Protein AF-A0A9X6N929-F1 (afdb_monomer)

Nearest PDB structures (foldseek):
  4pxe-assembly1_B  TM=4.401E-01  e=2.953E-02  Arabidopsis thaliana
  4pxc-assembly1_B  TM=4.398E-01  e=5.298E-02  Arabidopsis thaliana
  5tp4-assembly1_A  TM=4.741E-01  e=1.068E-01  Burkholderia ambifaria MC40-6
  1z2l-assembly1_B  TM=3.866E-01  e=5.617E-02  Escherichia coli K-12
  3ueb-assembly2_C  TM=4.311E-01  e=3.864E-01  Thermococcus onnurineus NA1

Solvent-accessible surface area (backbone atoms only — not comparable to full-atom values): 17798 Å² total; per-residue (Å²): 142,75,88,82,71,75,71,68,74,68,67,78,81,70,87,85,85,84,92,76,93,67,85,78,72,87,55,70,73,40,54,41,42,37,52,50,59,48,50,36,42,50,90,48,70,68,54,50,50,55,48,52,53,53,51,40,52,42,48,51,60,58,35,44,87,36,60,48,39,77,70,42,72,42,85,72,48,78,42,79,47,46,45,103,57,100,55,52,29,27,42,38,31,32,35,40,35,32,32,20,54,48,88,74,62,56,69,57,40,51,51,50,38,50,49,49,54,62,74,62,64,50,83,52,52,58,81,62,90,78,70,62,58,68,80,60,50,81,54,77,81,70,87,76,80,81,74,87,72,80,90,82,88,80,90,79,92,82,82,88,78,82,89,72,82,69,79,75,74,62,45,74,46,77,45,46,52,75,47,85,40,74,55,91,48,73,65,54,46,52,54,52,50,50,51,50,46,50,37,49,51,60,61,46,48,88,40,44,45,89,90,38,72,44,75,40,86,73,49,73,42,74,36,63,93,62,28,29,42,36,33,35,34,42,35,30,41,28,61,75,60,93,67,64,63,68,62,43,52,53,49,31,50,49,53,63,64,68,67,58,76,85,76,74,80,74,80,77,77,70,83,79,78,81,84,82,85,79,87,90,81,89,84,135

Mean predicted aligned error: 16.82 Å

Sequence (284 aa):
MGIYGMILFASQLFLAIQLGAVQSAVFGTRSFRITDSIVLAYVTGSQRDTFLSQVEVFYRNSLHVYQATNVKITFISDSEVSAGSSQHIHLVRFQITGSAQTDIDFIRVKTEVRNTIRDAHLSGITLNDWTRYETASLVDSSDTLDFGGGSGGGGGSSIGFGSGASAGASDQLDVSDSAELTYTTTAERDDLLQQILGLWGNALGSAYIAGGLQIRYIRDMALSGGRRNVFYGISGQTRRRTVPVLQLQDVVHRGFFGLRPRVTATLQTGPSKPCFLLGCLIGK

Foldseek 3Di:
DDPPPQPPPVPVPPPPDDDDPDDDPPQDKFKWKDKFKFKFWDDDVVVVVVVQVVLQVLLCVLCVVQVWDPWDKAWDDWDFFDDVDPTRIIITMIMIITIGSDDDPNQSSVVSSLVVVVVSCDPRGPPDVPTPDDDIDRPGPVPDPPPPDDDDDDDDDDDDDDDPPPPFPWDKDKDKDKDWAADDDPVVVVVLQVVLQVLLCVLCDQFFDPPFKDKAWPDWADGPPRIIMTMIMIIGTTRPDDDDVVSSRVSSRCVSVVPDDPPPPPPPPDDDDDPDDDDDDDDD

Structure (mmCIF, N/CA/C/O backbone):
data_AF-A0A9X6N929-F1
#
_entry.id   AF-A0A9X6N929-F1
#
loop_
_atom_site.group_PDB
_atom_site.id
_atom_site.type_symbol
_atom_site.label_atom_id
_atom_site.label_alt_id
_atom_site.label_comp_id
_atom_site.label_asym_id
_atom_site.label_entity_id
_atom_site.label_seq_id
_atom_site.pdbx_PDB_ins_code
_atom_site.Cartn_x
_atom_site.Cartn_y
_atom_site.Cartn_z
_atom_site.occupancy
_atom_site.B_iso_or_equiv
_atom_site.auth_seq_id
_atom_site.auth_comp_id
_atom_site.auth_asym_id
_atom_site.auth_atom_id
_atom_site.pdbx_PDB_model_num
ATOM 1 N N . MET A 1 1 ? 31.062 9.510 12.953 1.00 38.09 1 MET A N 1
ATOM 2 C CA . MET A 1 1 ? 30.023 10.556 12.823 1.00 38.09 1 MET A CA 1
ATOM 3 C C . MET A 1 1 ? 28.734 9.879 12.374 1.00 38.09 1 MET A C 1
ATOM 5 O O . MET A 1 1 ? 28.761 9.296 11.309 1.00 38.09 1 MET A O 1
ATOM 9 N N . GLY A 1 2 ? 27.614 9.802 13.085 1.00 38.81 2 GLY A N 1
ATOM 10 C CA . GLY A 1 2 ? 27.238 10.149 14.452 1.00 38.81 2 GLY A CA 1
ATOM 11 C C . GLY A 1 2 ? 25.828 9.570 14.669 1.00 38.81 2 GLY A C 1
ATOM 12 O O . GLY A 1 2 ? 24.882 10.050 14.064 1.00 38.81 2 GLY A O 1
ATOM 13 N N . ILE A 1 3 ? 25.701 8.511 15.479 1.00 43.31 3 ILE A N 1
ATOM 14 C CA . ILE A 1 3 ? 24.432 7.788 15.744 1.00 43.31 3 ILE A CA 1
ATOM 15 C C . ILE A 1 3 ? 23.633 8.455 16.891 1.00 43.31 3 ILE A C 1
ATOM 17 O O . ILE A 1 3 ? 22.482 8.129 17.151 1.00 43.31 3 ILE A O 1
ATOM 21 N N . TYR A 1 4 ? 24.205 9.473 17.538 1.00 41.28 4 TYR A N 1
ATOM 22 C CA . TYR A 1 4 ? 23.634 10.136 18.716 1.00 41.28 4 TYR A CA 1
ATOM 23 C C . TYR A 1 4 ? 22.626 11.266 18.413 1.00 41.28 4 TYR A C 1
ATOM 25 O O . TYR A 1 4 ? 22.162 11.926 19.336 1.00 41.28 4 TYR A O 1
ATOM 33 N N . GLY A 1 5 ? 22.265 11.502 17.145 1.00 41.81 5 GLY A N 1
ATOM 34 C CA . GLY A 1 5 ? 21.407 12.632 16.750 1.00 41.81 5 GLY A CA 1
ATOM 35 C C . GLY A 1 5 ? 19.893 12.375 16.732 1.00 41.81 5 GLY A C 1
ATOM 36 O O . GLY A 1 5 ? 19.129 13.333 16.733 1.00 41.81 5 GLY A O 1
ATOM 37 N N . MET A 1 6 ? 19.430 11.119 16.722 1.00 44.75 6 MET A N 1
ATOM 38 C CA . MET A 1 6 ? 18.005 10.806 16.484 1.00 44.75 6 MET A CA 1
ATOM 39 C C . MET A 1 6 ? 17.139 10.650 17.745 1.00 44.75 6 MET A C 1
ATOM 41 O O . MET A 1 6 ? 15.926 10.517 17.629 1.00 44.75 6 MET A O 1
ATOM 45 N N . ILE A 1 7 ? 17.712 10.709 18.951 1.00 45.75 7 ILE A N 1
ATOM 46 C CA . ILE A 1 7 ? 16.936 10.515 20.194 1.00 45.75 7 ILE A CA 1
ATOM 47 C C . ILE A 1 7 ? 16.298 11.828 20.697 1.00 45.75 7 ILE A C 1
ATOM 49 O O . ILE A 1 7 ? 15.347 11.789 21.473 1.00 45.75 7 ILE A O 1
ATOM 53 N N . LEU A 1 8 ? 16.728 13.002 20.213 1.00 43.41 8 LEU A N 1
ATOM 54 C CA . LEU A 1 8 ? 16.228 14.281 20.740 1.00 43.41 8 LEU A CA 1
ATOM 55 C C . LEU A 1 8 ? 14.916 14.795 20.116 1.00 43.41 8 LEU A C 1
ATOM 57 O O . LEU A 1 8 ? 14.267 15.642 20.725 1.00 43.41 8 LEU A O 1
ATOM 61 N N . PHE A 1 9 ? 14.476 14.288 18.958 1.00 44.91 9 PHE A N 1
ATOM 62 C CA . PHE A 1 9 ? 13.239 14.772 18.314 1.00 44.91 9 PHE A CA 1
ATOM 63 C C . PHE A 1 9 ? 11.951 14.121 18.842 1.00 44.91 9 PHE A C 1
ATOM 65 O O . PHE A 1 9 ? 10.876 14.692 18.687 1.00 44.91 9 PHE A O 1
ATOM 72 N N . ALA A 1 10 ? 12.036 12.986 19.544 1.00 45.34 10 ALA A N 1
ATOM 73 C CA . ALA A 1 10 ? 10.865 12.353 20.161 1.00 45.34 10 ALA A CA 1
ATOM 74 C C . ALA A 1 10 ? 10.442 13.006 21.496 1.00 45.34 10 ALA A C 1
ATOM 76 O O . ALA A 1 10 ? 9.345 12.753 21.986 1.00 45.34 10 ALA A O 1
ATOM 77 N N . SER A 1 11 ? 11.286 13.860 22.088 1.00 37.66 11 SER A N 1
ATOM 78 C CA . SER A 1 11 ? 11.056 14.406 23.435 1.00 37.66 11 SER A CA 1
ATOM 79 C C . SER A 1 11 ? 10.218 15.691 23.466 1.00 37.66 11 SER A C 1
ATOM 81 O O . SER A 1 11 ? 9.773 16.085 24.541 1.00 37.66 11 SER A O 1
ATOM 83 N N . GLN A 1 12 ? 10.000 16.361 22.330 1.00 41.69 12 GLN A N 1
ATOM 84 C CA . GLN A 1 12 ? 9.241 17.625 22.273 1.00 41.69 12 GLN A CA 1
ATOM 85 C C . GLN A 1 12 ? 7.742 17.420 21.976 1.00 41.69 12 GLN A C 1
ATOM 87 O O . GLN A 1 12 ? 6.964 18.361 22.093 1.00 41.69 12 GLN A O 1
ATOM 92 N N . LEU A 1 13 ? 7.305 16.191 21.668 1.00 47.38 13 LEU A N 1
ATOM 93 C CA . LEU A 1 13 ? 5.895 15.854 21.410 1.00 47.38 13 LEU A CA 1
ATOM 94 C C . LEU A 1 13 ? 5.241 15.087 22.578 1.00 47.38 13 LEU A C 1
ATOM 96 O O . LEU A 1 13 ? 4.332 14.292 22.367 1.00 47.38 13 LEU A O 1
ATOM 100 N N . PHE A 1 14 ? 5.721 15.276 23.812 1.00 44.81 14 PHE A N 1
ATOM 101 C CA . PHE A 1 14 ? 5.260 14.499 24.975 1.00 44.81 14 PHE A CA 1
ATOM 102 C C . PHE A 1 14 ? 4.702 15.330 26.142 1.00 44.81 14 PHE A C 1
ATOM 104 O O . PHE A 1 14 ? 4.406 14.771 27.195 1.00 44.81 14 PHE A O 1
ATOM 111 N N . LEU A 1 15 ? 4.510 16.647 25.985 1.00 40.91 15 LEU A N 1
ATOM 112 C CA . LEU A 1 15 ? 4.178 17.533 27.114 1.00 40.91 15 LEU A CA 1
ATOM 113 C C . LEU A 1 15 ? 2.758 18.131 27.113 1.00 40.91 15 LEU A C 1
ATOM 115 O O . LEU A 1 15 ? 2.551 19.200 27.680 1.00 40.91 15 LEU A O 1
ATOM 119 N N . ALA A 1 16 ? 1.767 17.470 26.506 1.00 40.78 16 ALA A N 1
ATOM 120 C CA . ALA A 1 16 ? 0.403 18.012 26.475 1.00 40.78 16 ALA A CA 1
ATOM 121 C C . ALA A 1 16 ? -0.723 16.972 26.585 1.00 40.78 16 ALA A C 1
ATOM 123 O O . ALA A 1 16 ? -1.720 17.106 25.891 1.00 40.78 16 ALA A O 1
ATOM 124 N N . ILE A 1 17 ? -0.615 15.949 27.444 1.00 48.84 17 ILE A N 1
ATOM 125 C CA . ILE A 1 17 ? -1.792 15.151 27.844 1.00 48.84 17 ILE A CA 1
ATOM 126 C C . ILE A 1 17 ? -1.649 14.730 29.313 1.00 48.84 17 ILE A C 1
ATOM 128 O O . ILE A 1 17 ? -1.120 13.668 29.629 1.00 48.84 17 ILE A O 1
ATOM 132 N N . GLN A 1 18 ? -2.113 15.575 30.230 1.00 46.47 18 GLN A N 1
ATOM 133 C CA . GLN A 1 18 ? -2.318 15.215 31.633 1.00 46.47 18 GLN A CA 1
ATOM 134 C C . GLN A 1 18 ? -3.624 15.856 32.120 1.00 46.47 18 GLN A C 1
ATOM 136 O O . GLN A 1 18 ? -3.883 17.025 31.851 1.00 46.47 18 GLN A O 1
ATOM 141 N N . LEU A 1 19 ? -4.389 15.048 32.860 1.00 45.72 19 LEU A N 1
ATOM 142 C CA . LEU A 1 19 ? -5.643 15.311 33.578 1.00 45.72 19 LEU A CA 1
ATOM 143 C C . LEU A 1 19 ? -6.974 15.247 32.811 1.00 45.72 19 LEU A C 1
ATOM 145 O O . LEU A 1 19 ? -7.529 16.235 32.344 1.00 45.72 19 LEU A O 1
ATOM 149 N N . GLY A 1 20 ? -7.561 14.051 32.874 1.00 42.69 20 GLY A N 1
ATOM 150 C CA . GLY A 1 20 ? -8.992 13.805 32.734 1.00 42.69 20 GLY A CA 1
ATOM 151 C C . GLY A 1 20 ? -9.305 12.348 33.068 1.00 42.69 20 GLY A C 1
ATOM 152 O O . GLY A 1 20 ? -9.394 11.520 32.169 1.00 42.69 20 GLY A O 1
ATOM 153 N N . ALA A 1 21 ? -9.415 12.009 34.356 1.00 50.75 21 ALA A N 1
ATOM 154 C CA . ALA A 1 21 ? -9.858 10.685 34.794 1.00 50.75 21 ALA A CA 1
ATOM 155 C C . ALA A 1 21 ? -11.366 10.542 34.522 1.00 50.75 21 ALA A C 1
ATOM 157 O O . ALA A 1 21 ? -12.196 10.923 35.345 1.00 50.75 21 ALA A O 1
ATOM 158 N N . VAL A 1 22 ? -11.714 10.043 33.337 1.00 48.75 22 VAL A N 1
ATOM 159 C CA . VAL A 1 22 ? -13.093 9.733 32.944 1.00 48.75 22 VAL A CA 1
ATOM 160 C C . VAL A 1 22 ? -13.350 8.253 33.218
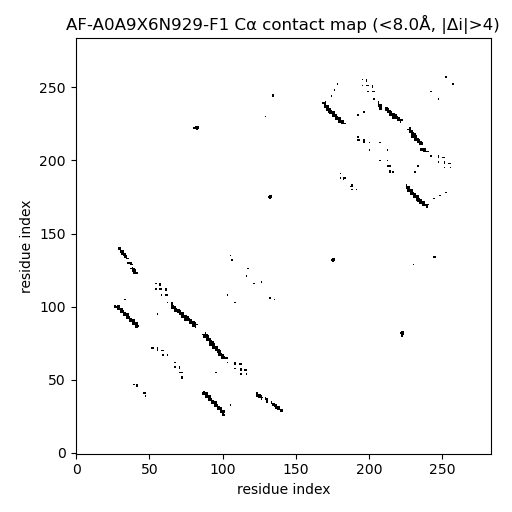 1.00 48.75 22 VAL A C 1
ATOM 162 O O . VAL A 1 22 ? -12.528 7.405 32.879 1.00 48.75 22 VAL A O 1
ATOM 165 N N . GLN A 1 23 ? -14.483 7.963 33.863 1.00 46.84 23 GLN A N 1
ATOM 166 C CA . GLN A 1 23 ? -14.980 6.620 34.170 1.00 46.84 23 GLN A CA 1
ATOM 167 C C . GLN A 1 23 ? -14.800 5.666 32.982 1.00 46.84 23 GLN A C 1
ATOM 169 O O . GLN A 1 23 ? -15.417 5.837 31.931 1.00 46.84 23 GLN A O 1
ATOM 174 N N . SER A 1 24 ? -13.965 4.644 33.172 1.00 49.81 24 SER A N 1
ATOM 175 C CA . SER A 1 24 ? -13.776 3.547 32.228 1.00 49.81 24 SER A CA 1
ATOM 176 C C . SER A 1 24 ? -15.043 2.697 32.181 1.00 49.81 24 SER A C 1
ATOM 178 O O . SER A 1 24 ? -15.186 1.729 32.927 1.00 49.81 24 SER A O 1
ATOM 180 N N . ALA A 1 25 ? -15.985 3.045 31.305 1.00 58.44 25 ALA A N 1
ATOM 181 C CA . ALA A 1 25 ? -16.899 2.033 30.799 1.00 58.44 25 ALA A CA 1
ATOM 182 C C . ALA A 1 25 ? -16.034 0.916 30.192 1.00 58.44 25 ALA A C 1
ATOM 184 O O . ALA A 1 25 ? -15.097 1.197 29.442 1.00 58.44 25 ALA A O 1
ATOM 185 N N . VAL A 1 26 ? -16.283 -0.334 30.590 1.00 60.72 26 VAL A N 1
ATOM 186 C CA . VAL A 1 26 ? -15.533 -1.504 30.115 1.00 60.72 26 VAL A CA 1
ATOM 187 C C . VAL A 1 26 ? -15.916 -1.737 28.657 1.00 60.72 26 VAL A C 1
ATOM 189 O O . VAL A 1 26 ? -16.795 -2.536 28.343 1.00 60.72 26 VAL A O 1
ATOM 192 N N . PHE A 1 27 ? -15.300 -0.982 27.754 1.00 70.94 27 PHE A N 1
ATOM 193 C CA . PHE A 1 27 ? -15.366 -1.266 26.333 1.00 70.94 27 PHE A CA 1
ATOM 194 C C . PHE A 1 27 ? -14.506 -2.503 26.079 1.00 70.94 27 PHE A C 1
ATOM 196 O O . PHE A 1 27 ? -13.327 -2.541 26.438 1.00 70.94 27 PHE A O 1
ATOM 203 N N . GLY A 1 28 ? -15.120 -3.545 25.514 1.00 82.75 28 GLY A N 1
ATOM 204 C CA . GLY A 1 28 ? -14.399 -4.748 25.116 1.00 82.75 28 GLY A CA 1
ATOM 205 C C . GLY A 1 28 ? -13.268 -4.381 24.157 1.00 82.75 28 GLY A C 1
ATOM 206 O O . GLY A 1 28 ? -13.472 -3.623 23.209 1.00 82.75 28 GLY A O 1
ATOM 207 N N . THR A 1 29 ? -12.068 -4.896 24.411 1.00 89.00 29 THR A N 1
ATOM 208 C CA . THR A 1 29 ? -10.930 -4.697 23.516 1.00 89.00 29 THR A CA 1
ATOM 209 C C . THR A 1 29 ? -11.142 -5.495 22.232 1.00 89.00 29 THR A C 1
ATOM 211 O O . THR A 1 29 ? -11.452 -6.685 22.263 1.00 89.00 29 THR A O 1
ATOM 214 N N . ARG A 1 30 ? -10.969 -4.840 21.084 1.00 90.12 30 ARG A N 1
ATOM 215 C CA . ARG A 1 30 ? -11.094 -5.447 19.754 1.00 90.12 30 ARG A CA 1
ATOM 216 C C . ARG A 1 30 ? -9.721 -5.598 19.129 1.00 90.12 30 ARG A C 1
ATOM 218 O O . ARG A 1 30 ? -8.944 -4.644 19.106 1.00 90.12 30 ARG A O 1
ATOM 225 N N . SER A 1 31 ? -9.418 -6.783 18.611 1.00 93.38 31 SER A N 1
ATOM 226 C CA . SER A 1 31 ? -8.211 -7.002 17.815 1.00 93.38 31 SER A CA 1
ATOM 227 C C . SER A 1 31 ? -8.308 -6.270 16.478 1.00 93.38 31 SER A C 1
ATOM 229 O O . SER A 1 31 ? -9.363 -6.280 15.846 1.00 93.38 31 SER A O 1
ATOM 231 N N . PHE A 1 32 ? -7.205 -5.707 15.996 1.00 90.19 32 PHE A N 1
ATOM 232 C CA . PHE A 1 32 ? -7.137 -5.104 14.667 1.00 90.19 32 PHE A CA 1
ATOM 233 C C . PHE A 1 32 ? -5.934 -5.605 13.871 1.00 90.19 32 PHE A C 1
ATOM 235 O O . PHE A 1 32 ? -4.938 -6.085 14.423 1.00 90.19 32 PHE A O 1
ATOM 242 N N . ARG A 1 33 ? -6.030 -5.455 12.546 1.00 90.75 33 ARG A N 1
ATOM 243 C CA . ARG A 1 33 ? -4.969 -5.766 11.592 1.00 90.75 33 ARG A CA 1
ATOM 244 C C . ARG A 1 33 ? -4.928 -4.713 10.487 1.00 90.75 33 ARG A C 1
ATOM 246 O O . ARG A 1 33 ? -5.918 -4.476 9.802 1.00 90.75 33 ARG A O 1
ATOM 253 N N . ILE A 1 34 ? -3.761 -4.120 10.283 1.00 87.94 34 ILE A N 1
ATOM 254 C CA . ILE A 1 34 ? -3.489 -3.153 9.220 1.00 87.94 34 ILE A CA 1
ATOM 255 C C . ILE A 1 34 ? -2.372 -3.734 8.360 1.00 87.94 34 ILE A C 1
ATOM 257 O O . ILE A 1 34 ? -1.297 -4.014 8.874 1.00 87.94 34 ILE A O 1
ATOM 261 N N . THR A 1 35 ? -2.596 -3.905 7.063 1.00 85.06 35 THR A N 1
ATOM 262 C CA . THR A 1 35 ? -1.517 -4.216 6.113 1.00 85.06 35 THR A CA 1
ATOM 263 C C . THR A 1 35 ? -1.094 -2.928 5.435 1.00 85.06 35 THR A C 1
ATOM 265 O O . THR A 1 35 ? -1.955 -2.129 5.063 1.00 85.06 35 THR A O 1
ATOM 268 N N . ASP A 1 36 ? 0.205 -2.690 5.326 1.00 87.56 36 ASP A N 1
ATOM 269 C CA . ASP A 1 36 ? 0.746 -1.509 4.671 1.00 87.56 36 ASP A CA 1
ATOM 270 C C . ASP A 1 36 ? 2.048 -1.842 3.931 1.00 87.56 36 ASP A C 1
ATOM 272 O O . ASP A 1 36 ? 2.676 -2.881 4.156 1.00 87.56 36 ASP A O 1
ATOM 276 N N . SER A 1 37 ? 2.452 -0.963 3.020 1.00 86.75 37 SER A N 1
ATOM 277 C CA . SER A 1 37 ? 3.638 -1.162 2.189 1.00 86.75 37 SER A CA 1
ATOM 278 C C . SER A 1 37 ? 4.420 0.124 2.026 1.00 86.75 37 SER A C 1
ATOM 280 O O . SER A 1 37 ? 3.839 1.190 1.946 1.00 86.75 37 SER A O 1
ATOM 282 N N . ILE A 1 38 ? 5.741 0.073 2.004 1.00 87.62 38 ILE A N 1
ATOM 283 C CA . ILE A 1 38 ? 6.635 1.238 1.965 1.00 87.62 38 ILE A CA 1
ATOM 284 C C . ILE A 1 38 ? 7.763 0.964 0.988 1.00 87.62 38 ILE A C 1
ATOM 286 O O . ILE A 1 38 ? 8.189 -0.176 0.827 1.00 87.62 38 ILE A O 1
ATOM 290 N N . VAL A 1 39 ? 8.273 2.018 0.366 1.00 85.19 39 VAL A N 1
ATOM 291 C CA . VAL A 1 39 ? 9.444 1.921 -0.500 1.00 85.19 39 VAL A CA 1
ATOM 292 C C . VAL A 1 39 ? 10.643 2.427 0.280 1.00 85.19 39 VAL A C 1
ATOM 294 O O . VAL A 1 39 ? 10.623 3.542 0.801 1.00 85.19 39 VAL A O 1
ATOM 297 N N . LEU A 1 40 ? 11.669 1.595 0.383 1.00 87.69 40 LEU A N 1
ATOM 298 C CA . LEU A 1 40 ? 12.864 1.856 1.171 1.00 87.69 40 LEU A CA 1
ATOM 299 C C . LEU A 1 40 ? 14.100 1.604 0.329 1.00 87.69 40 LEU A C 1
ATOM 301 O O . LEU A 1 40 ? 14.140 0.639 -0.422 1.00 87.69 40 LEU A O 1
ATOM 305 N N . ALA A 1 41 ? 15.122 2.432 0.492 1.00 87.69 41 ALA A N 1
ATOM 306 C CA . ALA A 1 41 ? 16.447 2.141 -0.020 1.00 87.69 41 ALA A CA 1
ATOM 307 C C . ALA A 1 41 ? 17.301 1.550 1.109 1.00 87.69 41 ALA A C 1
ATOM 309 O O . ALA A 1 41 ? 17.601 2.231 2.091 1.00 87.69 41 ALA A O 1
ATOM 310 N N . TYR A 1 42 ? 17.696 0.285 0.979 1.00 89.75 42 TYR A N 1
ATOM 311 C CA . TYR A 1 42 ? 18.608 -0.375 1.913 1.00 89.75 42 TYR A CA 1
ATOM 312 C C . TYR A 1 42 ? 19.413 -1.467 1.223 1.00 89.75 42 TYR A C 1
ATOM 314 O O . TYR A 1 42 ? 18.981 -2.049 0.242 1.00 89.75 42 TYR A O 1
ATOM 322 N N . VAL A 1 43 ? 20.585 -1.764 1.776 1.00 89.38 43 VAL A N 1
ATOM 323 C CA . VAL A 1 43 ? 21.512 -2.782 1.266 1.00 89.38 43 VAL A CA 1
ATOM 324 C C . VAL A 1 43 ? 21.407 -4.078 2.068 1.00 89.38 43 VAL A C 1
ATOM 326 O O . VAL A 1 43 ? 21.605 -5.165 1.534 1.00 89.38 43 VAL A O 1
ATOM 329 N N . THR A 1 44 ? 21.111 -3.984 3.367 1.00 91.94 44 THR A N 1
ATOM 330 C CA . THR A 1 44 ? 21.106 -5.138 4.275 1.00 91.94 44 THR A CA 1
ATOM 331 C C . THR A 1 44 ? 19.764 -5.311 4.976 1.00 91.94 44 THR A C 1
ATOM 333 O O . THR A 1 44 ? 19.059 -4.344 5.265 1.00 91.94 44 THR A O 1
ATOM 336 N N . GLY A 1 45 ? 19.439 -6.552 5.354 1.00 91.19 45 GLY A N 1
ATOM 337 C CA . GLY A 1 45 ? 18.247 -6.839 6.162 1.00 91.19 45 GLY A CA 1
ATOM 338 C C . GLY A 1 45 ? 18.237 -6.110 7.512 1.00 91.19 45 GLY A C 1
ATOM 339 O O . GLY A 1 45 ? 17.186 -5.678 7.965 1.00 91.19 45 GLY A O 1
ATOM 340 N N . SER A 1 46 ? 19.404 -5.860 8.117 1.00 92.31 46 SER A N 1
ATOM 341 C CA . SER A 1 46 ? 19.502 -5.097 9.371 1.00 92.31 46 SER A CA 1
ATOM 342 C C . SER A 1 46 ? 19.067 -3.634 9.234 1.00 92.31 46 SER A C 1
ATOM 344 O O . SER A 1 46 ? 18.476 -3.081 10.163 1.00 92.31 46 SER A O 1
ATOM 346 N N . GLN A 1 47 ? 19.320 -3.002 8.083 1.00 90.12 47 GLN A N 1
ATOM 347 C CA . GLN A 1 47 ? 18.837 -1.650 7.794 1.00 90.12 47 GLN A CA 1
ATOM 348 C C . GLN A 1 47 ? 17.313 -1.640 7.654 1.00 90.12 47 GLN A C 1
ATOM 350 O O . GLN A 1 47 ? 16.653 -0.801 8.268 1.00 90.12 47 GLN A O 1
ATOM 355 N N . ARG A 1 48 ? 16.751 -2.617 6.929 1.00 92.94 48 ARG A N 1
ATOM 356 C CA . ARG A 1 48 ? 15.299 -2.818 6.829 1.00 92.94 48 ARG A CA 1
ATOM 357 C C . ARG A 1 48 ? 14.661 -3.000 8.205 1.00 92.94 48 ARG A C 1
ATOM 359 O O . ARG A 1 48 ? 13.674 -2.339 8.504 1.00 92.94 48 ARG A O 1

### What is required
Check each line above for the string "thaliana" and show the ones that have it.

### Answer for the task
  4pxe-assembly1_B  TM=4.401E-01  e=2.953E-02  Arabidopsis thaliana
  4pxc-assembly1_B  TM=4.398E-01  e=5.298E-02  Arabidopsis thaliana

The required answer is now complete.